The Labour Party has proposed to abolish tuition fees and reintroduce maintenance grants. This may be popular among some young voters, but such a move would be highly regressive—and very expensive. The “winners” would be future high earners who would otherwise be making substantial repayments. Low earners would probably be indifferent: they will not be making any repayments anyway.

Too much onus on students

Yet some sort of change is needed. Before the Dearing Report ushered in the tuition fee-and-loan era starting in 1998, universities were almost entirely state-funded, i.e. paid for by all taxpayers. Today, students meet all the tuition costs, and they also subsidise the cost of research. But given the scale of likely write-offs, all taxpayers will ultimately end up making a significant contribution to the cost of higher education (and this includes the recipients of student loans some 30+ years earlier).

Meanwhile, graduates of English higher education institutions now emerge with the highest debts in the developed world, albeit income-contingent ones: an example of intergenerational injustice made manifest. The side-effects, both psychological and practical are under-researched. So, why persist with the tuition fee-and-loan structure at all?

The accounting: most accommodating

The transition from grant funding to today’s structure achieved an immediate cut, and a generational shift, in expenditure, care of some accommodating accounting. Grants were expensed when given, i.e. they immediately appeared in the Public Sector Net Debt (aka “the deficit”).

Conversely, only loan write-offs, 30 years hence, crystallise expenditure. In the interim, loans are considered as assets—albeit with some non-cash provisions put to one side within the Department for Education.

Accounting aside, the fee-and-loan structure does have some merits; indeed, it should be retained. Its saving grace is that it has opened up the opportunity for all to participate in higher education, partly because students do not require money up front.
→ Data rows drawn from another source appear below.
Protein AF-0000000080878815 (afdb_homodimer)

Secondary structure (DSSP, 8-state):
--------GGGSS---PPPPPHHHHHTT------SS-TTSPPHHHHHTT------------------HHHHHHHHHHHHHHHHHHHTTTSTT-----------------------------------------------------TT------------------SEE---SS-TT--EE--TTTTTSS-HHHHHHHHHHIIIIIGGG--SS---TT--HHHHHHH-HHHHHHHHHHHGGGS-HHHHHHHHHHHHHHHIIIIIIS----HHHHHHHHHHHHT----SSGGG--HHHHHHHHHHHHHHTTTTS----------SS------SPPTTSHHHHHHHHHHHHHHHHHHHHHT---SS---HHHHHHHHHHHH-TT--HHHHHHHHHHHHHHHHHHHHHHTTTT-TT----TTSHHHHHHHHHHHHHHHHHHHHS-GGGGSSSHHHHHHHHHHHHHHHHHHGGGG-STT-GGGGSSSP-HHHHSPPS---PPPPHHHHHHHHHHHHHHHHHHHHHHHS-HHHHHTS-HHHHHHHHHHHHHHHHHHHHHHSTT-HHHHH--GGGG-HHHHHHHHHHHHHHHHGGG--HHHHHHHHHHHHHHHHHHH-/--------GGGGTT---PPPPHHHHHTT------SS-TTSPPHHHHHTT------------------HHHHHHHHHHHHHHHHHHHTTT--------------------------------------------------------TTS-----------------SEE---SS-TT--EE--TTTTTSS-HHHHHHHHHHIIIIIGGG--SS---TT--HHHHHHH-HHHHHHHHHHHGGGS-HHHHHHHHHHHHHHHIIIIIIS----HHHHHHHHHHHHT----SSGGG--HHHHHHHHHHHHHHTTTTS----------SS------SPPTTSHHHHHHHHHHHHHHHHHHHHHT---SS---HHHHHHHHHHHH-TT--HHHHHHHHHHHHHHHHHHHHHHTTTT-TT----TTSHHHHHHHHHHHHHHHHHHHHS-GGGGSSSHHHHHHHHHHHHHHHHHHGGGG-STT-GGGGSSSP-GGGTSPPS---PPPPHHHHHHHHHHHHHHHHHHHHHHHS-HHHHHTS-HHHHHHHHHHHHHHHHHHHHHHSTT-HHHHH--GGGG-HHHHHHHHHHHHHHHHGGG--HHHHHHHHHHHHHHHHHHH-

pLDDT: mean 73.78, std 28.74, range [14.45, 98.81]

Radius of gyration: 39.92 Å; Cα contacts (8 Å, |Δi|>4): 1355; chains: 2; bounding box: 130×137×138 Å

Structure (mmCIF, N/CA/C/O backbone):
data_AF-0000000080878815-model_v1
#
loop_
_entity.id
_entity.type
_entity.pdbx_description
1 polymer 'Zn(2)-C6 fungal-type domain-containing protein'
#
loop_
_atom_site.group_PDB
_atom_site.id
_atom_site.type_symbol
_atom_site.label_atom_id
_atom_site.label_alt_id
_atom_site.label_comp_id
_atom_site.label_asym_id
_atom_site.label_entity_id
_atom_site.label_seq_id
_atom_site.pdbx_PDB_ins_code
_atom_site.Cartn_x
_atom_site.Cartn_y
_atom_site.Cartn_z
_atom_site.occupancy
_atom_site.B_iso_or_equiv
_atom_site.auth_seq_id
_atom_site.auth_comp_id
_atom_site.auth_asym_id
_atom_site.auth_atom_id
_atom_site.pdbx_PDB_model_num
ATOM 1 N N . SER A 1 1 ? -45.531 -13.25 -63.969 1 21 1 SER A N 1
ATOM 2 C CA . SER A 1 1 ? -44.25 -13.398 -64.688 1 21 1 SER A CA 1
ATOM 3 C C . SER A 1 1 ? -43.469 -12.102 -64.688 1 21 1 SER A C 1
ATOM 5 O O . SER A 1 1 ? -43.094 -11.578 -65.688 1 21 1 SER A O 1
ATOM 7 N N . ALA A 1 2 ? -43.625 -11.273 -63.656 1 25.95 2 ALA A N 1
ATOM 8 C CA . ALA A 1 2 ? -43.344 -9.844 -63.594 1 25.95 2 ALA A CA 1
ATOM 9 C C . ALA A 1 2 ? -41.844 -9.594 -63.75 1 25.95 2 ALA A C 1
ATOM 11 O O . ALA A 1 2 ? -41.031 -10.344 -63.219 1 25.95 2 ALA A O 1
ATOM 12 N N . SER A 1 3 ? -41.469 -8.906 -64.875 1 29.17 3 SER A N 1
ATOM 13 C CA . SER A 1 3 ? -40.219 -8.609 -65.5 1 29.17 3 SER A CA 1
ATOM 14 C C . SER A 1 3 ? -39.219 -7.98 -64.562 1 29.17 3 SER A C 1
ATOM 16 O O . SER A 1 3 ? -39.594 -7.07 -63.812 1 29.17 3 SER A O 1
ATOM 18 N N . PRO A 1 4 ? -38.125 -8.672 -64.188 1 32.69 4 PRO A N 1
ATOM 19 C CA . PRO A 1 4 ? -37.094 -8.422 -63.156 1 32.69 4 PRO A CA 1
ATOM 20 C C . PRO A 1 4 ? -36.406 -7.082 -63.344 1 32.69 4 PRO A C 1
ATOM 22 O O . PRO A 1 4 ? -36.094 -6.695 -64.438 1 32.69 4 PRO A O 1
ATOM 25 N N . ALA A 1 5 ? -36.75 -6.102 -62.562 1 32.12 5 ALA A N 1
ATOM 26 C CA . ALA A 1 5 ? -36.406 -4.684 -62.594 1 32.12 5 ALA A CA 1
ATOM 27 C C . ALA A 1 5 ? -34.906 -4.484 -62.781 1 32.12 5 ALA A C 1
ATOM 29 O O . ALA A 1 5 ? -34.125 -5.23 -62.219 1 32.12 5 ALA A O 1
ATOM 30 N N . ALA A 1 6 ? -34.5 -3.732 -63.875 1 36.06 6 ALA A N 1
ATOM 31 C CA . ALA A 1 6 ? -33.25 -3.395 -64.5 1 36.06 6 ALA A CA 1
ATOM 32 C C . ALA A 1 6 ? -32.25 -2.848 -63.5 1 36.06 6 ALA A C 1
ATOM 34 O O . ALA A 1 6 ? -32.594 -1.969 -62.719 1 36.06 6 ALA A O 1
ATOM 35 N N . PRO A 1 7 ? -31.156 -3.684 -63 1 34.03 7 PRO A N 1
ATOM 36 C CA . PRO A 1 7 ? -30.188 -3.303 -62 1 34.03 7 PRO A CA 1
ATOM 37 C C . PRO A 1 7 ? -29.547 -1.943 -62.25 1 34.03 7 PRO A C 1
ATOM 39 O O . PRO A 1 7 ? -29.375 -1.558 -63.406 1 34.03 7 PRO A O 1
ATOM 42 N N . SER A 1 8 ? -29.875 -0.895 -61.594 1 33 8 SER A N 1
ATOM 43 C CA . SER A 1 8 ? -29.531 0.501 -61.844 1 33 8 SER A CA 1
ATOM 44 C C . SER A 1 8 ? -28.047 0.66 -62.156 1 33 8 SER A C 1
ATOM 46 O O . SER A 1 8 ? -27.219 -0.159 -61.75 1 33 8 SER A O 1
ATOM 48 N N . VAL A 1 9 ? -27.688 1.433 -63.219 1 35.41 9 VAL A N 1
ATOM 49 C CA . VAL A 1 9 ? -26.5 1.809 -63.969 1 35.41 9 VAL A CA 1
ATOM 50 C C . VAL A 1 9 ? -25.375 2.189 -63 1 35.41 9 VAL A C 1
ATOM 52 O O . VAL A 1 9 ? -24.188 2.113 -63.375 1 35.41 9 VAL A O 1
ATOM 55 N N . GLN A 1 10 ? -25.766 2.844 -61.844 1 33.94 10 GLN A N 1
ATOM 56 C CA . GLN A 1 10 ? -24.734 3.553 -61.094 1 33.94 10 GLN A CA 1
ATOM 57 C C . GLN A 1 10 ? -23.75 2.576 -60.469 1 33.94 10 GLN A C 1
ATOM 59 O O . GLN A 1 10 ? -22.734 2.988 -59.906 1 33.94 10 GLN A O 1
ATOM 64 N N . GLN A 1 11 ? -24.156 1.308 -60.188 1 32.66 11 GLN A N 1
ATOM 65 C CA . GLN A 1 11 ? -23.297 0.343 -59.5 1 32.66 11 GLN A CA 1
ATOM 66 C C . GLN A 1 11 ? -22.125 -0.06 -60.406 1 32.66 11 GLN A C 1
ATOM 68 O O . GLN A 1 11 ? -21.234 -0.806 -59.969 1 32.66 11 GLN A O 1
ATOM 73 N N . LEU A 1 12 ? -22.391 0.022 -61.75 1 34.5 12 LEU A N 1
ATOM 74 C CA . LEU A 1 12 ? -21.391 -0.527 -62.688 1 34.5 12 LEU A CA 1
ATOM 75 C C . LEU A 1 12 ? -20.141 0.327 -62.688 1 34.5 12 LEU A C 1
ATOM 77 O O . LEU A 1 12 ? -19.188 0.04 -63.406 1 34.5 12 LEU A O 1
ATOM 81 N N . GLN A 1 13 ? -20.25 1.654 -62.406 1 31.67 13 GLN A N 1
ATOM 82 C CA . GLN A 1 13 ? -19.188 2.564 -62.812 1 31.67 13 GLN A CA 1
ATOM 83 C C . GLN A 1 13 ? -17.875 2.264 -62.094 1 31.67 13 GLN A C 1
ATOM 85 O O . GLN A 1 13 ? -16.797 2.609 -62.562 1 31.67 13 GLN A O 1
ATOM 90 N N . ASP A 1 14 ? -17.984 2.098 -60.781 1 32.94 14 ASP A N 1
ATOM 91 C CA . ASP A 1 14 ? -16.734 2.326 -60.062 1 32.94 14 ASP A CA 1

However, the extent to which fresh graduates are burdened with so much debt, albeit income-contingent, feels wrong, particularly when we know that so much of it will be eventually written off. An accommodation is required to achieve a fairer funding split between students and the state (acting as agent for society as a whole), partly to help address today’s growing inter-generational inequality.

So, what to do?

The Government has an opportunity to not only improve its standing amongst younger voters, but also to dramatically reduce the scale of future write-offs. A significant part of the debt burden represents capitalised interest; herein lies the opportunity.

The current £21,000 salary threshold should be retained, but the interest rates charged on loans should be cut from a maximum of RPI + 3 per cent to RPI flat (or, better still, CPI flat). In addition, the tuition fee cap should be cut to £5,000 (or perhaps £7,500).

These two changes would significantly lower students’ headline debt burden, and expected write-offs would plummet.

In addition, the loan framework would be simplified because the upper earnings threshold would be redundant. A rare policy “win-win.”

Lower fees would create a funding shortfall for universities, which the Treasury would have to plug.  This suggests more expenditure today… but maybe not. The funding of tuition and research could be separated, with the latter accounted for as investment rather than having to be expensed (an accepted practice under international national accounting standards).

It is acknowledged that decisions concerning university funding have major cultural, economic and political dimensions: they should not be taken lightly.